→ **What this task involves**
Once you reach the line containing "ATOM 182 O O" in the data below, restate each line word for word up to and including the one containing "ATOM 195 N N".

(Data items)
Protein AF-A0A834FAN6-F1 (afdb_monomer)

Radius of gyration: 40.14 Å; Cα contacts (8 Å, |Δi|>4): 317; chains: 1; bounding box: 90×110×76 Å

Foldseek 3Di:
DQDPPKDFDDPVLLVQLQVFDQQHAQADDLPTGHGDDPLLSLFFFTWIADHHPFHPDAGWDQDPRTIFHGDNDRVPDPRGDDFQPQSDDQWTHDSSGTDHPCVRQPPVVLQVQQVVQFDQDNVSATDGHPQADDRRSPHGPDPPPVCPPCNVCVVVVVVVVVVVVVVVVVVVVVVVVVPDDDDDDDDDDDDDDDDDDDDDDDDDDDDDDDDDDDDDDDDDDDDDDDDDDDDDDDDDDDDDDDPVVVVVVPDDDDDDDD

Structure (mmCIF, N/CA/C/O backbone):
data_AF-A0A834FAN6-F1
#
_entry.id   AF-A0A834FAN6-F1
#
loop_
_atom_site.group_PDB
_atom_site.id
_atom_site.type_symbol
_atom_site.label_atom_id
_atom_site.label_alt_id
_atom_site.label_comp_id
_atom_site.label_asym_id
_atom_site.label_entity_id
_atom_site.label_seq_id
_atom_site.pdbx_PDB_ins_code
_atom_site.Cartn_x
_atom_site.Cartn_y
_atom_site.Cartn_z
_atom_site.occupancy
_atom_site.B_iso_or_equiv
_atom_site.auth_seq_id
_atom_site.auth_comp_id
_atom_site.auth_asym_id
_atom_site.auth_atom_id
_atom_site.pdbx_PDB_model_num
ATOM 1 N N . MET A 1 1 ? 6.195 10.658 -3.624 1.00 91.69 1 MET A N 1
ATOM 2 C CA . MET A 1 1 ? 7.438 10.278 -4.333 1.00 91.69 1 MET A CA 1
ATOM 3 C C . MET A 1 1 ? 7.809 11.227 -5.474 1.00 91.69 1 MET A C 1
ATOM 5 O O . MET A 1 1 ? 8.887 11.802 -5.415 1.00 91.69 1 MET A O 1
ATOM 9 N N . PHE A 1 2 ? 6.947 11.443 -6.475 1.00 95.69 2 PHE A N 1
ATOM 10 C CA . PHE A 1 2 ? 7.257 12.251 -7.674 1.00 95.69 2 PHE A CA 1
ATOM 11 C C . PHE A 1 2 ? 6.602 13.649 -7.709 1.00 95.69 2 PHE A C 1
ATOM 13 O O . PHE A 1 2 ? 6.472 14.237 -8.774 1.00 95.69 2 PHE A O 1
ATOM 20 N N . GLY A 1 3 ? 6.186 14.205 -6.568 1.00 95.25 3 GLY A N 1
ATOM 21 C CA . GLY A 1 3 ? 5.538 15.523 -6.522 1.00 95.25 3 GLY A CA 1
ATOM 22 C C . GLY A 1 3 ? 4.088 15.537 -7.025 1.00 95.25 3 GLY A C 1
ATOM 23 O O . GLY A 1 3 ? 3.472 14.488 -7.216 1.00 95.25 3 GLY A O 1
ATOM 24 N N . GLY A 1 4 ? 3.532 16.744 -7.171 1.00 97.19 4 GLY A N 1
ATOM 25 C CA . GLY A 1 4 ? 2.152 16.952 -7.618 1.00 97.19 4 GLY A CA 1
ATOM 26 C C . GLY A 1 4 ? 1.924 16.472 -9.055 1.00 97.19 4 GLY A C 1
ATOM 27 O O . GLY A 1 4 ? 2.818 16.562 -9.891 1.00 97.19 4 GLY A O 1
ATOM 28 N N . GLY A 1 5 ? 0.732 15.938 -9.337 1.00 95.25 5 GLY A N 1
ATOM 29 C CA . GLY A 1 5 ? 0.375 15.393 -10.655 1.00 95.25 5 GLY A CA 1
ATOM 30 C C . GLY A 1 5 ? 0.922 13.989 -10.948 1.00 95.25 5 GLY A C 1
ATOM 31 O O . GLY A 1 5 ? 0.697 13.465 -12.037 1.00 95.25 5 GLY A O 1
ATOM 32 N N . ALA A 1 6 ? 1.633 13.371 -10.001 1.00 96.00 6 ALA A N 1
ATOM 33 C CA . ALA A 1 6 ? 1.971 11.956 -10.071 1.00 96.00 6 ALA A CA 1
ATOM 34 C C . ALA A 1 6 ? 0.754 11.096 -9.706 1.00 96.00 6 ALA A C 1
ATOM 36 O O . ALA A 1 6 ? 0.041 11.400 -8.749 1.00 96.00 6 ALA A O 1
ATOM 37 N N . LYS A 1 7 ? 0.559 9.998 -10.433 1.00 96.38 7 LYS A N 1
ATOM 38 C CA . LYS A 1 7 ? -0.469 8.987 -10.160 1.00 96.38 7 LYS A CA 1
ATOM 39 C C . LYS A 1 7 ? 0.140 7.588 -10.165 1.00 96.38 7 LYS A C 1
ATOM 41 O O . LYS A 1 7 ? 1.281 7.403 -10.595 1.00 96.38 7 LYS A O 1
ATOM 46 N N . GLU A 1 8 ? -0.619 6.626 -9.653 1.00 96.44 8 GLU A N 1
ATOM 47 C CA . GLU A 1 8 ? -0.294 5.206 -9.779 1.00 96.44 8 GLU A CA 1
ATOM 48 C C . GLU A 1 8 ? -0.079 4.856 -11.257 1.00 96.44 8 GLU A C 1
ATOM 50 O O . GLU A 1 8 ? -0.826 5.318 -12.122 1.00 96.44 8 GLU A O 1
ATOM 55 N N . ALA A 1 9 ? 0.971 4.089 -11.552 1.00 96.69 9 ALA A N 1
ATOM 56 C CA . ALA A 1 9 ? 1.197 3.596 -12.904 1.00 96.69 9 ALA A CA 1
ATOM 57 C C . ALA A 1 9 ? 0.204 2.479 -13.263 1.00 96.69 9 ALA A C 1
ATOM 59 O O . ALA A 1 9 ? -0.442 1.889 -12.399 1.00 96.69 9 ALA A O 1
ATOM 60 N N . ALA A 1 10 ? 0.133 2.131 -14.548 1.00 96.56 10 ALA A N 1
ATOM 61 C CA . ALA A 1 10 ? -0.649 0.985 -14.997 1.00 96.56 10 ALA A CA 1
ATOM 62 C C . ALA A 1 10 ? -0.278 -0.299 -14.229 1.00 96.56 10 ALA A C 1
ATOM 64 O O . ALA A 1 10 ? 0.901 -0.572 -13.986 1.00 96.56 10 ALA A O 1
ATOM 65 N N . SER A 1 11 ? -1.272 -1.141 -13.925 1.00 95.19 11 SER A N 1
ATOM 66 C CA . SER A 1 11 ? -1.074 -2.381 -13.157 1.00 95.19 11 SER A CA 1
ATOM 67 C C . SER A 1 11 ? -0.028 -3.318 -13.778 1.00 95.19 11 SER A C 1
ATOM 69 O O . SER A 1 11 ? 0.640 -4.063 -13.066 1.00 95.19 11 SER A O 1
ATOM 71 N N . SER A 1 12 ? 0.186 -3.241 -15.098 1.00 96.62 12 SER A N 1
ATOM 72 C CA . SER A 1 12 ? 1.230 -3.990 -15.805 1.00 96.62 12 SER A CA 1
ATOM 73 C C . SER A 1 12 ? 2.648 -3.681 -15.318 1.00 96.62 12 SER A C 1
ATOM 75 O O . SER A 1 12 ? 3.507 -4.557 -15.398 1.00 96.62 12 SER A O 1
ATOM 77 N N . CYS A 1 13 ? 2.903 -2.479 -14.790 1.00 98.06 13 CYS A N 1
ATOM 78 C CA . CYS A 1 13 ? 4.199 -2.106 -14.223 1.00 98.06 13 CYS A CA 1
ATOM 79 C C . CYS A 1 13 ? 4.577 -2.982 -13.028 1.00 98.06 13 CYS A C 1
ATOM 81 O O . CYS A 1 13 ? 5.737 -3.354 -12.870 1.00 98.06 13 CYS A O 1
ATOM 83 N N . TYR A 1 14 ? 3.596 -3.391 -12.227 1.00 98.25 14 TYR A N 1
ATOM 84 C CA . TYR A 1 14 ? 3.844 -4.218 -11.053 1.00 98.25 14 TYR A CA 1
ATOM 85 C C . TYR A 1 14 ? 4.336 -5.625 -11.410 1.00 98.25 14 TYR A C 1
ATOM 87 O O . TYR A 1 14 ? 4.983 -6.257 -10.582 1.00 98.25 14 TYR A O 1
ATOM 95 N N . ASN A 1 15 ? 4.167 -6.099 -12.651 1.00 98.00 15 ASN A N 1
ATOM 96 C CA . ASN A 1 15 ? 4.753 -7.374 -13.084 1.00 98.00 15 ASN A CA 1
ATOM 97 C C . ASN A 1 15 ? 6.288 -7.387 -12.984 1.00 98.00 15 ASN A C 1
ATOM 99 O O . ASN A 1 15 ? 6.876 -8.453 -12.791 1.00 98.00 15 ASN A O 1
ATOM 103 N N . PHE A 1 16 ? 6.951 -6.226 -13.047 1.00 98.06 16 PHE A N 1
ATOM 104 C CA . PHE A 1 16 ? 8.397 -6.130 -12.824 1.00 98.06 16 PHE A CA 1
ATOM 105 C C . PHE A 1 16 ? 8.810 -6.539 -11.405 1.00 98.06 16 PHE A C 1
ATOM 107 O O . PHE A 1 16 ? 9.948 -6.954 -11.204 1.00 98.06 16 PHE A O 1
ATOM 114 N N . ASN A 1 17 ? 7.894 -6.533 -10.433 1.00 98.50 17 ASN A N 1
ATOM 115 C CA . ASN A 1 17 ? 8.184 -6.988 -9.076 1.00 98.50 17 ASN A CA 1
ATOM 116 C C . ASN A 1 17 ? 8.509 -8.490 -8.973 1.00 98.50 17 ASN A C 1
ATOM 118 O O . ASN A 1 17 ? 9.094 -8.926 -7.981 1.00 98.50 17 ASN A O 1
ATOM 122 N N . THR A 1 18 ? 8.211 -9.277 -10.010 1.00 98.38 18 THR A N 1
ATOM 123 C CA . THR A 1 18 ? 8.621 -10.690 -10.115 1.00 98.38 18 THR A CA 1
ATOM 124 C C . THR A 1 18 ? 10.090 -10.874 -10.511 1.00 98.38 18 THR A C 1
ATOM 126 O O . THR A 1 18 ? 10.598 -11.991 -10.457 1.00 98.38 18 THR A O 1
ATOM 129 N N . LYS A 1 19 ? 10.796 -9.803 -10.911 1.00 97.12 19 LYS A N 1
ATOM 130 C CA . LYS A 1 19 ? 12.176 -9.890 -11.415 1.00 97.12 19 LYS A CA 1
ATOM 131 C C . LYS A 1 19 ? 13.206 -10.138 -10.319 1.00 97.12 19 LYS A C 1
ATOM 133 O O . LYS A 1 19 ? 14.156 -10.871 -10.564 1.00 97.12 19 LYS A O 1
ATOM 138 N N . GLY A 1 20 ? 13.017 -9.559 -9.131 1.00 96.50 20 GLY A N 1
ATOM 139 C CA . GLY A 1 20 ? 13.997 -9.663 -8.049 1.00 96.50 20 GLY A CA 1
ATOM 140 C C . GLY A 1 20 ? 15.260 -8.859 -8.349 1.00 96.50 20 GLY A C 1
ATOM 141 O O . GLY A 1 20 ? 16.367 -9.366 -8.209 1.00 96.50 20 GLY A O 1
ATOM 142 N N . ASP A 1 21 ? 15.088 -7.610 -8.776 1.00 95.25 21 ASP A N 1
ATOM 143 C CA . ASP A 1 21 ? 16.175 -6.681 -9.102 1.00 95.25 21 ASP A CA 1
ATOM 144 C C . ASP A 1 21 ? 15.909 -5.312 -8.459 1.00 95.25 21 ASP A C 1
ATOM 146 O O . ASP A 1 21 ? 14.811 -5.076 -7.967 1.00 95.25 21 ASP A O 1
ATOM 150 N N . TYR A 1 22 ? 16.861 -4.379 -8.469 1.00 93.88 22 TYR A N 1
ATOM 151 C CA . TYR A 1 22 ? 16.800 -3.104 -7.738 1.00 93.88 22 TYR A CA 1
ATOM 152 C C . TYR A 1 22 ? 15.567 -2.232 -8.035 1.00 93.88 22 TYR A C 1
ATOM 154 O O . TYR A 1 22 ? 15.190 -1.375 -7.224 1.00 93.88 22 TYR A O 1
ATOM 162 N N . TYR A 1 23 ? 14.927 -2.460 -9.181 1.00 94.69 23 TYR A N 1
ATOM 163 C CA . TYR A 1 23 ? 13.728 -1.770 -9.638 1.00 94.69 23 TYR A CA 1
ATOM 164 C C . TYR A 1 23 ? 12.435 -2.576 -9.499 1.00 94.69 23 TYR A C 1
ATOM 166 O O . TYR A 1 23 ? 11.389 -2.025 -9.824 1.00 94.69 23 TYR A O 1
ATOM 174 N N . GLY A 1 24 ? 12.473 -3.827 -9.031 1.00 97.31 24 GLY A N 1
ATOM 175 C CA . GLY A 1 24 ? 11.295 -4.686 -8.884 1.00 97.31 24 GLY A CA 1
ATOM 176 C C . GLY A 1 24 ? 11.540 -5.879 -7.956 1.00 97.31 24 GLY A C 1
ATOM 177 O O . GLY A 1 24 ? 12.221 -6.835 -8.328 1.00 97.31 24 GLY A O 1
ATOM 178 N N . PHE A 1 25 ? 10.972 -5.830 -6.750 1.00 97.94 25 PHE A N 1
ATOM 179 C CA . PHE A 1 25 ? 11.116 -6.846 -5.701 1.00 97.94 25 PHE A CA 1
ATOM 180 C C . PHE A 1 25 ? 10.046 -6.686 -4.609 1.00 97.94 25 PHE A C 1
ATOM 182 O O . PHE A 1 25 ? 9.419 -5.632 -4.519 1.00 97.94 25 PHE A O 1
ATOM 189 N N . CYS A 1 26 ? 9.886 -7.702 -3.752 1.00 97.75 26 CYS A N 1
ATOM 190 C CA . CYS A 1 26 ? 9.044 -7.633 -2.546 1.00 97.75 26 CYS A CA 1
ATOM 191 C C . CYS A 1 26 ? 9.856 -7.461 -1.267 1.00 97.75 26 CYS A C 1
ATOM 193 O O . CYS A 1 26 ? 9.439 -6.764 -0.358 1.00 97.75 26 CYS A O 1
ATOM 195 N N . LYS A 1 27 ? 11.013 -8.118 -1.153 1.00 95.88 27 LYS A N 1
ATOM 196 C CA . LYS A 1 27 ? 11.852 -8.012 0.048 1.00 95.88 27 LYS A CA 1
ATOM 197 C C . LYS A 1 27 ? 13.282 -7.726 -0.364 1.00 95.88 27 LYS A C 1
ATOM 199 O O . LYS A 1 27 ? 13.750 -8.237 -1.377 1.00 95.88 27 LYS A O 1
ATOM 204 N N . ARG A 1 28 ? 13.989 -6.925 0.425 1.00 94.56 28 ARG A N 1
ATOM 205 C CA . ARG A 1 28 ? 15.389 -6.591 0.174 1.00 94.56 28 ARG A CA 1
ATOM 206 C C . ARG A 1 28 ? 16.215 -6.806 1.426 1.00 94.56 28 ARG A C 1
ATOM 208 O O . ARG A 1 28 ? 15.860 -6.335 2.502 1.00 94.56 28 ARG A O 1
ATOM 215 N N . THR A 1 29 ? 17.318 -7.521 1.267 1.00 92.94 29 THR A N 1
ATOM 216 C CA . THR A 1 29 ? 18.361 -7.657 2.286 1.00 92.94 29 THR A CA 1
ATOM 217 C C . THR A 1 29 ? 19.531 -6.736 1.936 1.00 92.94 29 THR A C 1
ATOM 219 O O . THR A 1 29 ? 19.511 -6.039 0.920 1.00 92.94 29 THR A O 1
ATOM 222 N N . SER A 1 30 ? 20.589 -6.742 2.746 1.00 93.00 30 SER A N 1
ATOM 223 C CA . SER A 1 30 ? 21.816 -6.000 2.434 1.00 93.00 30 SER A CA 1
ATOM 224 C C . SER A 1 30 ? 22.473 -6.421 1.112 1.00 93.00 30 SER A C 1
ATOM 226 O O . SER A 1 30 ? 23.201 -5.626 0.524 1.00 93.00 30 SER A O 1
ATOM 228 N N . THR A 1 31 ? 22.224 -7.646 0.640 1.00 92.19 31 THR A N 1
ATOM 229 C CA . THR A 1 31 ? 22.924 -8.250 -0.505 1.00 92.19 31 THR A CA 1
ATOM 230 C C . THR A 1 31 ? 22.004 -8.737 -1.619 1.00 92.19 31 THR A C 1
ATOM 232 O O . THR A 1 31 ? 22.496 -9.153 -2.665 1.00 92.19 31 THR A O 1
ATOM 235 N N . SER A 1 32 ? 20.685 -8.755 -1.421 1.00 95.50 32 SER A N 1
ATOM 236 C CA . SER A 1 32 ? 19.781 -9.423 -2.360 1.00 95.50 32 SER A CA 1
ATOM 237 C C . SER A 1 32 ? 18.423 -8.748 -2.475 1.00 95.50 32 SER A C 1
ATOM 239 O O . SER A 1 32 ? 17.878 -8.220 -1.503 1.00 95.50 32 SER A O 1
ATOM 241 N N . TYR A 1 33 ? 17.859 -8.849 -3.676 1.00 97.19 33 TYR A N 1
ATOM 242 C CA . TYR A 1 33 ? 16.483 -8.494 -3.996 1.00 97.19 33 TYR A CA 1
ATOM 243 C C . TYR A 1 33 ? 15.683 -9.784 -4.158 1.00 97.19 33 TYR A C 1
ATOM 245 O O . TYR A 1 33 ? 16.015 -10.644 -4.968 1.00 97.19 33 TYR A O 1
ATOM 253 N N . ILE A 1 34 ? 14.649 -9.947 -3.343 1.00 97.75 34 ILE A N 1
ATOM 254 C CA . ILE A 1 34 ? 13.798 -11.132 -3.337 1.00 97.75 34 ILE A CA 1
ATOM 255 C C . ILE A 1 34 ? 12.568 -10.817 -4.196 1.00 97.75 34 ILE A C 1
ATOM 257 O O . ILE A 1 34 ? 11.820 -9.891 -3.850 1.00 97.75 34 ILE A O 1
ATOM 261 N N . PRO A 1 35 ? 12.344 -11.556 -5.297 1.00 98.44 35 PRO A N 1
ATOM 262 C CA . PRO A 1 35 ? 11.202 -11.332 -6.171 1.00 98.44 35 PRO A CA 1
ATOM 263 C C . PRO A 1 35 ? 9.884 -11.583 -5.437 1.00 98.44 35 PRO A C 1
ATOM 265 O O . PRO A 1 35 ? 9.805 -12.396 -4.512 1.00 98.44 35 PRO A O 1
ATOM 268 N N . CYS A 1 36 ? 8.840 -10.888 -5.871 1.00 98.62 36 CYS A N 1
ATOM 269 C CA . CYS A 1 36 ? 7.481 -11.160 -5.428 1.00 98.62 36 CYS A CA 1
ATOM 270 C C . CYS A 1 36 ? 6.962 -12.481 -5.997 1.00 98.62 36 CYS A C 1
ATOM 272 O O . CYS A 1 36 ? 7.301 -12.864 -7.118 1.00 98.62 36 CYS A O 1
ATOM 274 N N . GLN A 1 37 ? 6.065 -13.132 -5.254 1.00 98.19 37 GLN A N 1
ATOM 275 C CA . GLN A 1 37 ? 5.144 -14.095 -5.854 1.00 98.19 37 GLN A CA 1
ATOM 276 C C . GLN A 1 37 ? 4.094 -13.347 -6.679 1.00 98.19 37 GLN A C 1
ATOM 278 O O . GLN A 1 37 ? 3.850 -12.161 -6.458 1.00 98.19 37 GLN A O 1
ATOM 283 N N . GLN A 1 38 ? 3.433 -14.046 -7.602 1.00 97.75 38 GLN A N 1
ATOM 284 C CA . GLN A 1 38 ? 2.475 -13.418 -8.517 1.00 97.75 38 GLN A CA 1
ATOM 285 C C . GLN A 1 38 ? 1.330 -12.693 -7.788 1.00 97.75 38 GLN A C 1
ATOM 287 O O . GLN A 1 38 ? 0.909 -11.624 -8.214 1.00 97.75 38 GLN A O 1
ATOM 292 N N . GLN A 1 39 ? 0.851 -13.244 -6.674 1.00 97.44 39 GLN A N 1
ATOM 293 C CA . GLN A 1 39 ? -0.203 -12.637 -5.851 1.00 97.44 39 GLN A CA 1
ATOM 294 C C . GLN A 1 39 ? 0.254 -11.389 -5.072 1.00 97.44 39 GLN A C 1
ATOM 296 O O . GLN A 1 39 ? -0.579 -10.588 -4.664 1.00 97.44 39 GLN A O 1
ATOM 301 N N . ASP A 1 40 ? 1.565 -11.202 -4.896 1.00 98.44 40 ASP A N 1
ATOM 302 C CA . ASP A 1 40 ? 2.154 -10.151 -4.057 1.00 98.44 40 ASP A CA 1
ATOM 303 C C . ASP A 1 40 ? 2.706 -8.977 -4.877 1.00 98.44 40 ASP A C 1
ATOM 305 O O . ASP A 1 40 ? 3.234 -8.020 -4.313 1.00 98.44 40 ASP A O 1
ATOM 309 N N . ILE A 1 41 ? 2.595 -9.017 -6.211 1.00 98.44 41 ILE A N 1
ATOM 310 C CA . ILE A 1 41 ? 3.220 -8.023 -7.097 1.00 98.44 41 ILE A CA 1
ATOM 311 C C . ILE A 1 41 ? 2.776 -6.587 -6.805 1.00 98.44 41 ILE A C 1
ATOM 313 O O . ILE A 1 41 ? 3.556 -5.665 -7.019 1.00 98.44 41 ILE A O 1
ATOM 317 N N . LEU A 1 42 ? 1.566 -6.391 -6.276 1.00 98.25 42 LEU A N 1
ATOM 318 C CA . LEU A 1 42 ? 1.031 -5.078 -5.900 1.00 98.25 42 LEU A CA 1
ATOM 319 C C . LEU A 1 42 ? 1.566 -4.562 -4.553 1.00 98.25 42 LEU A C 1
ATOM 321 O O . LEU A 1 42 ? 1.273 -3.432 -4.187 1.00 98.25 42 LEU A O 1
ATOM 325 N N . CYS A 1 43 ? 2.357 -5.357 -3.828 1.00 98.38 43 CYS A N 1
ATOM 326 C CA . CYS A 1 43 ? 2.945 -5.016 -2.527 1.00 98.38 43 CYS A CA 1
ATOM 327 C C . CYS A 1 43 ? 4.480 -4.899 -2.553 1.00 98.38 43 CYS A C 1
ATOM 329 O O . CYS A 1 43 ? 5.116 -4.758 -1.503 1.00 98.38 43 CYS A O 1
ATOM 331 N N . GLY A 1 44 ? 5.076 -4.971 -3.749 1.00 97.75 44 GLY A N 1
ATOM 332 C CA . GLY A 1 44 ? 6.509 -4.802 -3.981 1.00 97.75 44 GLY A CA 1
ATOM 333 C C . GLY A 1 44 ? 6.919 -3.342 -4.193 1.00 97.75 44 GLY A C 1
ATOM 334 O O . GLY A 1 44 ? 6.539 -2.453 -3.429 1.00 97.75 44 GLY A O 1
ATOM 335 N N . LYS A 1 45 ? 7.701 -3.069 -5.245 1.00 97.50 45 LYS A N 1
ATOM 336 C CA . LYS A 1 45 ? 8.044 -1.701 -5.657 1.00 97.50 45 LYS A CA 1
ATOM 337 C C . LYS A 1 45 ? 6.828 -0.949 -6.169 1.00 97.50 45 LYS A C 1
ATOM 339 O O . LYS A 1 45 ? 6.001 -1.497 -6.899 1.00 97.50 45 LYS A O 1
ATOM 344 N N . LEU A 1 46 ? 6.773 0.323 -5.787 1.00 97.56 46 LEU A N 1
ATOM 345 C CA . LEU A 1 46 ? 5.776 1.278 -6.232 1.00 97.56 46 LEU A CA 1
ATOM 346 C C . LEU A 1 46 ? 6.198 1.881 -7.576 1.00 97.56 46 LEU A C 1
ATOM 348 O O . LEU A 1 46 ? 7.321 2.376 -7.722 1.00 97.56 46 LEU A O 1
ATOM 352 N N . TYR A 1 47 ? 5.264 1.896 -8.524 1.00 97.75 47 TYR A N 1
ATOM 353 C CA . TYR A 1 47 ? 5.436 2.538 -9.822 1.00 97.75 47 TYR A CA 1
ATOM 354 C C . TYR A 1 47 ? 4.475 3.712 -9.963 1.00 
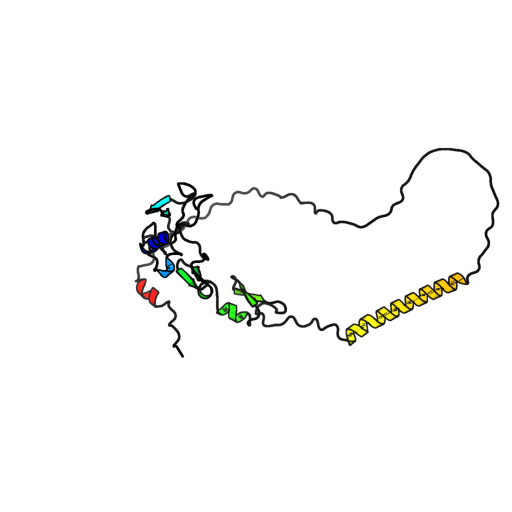97.75 47 TYR A C 1
ATOM 356 O O . TYR A 1 47 ? 3.319 3.653 -9.544 1.00 97.75 47 TYR A O 1
ATOM 364 N N . CYS A 1 48 ? 4.954 4.788 -10.572 1.00 96.31 48 CYS A N 1
ATOM 365 C CA . CYS A 1 48 ? 4.161 5.979 -10.831 1.00 96.31 48 CYS A CA 1
ATOM 366 C C . CYS A 1 48 ? 4.282 6.412 -12.291 1.00 96.31 48 CYS A C 1
ATOM 368 O O . CYS A 1 48 ? 5.250 6.094 -12.983 1.00 96.31 48 CYS A O 1
ATOM 370 N N . GLU A 1 49 ? 3.319 7.209 -12.727 1.00 94.69 49 GLU A N 1
ATOM 371 C CA . GLU A 1 49 ? 3.361 7.951 -13.982 1.00 94.69 49 GLU A CA 1
ATOM 372 C C . GLU A 1 49 ? 3.028 9.430 -13.735 1.00 94.69 49 GLU A C 1
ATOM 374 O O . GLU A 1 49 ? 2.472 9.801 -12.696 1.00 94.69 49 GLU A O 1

→ **Output of the task**
ATOM 182 O O . PHE A 1 25 ? 9.419 -5.632 -4.519 1.00 97.94 25 PHE A O 1
ATOM 189 N N . CYS A 1 26 ? 9.886 -7.702 -3.752 1.00 97.75 26 CYS A N 1
ATOM 190 C CA . CYS A 1 26 ? 9.044 -7.633 -2.546 1.00 97.75 26 CYS A CA 1
ATOM 191 C C . CYS A 1 26 ? 9.856 -7.461 -1.267 1.00 97.75 26 CYS A C 1
ATOM 193 O O . CYS A 1 26 ? 9.439 -6.764 -0.358 1.00 97.75 26 CYS A O 1
ATOM 195 N N . LYS A 1 27 ? 11.013 -8.118 -1.153 1.00 95.88 27 LYS A N 1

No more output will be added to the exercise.